Input for this task section start

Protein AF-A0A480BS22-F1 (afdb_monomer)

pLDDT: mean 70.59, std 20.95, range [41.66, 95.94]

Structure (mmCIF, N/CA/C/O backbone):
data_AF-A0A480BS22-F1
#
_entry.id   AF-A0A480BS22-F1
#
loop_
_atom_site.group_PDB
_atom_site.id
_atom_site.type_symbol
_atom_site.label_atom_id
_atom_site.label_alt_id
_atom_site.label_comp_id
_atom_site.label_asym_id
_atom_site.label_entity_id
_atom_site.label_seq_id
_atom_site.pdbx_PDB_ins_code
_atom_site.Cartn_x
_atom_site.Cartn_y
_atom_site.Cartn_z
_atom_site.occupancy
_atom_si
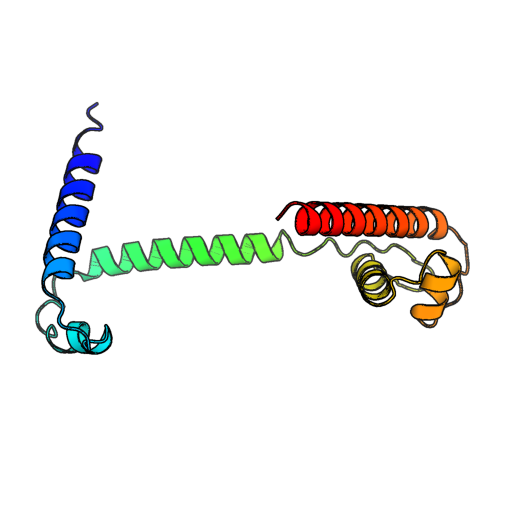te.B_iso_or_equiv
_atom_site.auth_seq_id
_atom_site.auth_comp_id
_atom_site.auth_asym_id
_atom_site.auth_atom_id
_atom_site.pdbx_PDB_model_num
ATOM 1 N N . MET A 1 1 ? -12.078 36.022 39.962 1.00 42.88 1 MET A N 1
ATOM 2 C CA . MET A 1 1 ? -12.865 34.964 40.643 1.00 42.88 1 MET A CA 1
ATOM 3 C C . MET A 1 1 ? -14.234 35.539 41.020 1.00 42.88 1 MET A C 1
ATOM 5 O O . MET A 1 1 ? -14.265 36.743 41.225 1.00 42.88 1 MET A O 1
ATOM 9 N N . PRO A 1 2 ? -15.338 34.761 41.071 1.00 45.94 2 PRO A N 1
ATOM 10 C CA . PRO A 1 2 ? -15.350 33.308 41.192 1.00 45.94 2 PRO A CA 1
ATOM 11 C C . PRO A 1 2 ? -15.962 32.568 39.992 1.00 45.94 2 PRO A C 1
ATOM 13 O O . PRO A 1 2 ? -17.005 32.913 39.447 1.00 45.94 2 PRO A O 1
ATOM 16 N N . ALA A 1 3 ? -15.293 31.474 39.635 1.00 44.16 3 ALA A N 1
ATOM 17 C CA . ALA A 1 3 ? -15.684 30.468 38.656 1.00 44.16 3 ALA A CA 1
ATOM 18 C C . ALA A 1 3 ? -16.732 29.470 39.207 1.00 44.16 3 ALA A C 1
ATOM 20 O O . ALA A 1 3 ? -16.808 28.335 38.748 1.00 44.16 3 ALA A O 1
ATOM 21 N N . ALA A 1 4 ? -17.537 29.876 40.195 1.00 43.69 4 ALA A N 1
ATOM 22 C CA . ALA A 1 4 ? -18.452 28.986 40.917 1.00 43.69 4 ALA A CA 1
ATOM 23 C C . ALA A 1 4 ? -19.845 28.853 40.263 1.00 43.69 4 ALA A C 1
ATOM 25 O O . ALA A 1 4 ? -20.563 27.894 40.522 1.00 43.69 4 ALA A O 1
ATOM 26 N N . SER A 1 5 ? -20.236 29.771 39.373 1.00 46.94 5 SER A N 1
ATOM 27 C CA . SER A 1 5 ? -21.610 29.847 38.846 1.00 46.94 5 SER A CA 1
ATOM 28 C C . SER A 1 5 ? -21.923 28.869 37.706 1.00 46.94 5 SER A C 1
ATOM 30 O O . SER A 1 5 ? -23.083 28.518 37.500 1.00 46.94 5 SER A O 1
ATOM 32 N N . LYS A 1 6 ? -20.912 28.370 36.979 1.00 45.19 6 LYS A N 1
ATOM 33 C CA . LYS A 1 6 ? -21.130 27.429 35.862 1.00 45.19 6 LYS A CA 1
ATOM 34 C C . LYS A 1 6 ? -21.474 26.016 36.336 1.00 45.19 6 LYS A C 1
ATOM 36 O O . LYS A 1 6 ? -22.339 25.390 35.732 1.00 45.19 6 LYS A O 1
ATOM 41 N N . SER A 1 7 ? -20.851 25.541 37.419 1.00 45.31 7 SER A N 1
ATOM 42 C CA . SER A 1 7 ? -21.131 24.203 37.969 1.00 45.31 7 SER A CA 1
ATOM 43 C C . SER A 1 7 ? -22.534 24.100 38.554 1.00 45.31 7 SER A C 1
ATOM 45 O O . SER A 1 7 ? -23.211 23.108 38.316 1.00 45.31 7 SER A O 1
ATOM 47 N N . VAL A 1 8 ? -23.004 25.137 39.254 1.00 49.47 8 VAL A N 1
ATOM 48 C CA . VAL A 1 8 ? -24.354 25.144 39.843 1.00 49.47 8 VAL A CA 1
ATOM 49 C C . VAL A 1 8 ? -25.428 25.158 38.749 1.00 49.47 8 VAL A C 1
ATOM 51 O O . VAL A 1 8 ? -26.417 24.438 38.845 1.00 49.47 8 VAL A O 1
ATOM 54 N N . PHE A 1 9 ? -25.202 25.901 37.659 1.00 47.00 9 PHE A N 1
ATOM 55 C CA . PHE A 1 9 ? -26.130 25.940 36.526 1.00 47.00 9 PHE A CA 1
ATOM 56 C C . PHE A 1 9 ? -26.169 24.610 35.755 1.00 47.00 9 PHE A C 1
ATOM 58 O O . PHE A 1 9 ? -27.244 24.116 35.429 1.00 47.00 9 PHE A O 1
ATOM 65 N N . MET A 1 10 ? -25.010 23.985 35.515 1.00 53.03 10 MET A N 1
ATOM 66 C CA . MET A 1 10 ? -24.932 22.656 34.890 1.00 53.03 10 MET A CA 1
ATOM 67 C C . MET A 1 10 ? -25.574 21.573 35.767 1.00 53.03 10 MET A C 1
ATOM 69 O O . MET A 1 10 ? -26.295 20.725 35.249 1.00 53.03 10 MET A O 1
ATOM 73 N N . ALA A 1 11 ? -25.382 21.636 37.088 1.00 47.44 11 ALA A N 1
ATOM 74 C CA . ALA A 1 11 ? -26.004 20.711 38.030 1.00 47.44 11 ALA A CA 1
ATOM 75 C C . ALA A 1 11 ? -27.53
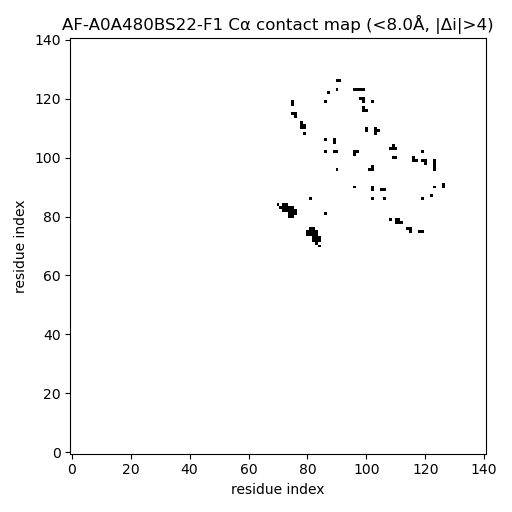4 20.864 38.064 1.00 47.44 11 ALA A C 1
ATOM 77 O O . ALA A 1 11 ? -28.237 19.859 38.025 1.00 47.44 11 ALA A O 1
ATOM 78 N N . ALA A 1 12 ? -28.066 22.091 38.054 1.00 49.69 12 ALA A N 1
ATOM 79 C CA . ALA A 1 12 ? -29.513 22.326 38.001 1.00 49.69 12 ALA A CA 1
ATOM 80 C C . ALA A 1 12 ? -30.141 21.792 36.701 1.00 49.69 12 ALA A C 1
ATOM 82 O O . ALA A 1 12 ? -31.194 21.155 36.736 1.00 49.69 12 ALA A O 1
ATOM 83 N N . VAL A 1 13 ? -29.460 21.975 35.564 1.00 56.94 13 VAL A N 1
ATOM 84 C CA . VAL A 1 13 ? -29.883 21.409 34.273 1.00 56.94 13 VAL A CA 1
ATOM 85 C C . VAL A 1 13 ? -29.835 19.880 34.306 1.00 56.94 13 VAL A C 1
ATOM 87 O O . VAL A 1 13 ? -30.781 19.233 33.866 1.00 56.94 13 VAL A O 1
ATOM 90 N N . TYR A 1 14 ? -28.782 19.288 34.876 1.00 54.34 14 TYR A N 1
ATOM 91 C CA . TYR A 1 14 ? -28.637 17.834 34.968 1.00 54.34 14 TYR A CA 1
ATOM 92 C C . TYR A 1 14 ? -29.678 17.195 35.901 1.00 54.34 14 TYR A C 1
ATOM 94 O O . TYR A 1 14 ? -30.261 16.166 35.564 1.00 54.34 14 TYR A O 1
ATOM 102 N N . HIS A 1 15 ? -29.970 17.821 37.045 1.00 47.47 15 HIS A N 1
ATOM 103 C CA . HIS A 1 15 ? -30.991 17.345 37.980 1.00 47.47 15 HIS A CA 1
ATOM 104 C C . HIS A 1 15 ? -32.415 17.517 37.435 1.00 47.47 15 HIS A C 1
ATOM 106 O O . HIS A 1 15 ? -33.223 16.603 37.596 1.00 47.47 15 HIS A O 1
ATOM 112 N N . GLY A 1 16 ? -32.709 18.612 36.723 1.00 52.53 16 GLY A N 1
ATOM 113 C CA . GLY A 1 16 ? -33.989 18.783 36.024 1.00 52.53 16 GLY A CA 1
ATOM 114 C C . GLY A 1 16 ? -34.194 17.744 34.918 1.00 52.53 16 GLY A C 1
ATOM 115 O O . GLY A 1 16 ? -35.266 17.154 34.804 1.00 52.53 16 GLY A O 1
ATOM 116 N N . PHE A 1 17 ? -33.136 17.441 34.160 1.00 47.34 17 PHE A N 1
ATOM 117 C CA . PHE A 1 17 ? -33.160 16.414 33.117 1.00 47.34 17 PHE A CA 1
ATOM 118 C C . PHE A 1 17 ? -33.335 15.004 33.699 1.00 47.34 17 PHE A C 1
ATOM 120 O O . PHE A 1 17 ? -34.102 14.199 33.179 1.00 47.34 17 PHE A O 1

Input for this task section end

[What is required]: Look above for the line with "ATOM 26 N N" and the line with "ATOM 47 N N". Retype those two lines and every line between them exactly, adding nothing.

[Solution to this exercise]:
ATOM 26 N N . SER A 1 5 ? -20.236 29.771 39.373 1.00 46.94 5 SER A N 1
ATOM 27 C CA . SER A 1 5 ? -21.610 29.847 38.846 1.00 46.94 5 SER A CA 1
ATOM 28 C C . SER A 1 5 ? -21.923 28.869 37.706 1.00 46.94 5 SER A C 1
ATOM 30 O O . SER A 1 5 ? -23.083 28.518 37.500 1.00 46.94 5 SER A O 1
ATOM 32 N N . LYS A 1 6 ? -20.912 28.370 36.979 1.00 45.19 6 LYS A N 1
ATOM 33 C CA . LYS A 1 6 ? -21.130 27.429 35.862 1.00 45.19 6 LYS A CA 1
ATOM 34 C C . LYS A 1 6 ? -21.474 26.016 36.336 1.00 45.19 6 LYS A C 1
ATOM 36 O O . LYS A 1 6 ? -22.339 25.390 35.732 1.00 45.19 6 LYS A O 1
ATOM 41 N N . SER A 1 7 ? -20.851 25.541 37.419 1.00 45.31 7 SER A N 1
ATOM 42 C CA . SER A 1 7 ? -21.131 24.203 37.969 1.00 45.31 7 SER A CA 1
ATOM 43 C C . SER A 1 7 ? -22.534 24.100 38.554 1.00 45.31 7 SER A C 1
ATOM 45 O O . SER A 1 7 ? -23.211 23.108 38.316 1.00 45.31 7 SER A O 1
ATOM 47 N N . VAL A 1 8 ? -23.004 25.137 39.254 1.00 49.47 8 VAL A N 1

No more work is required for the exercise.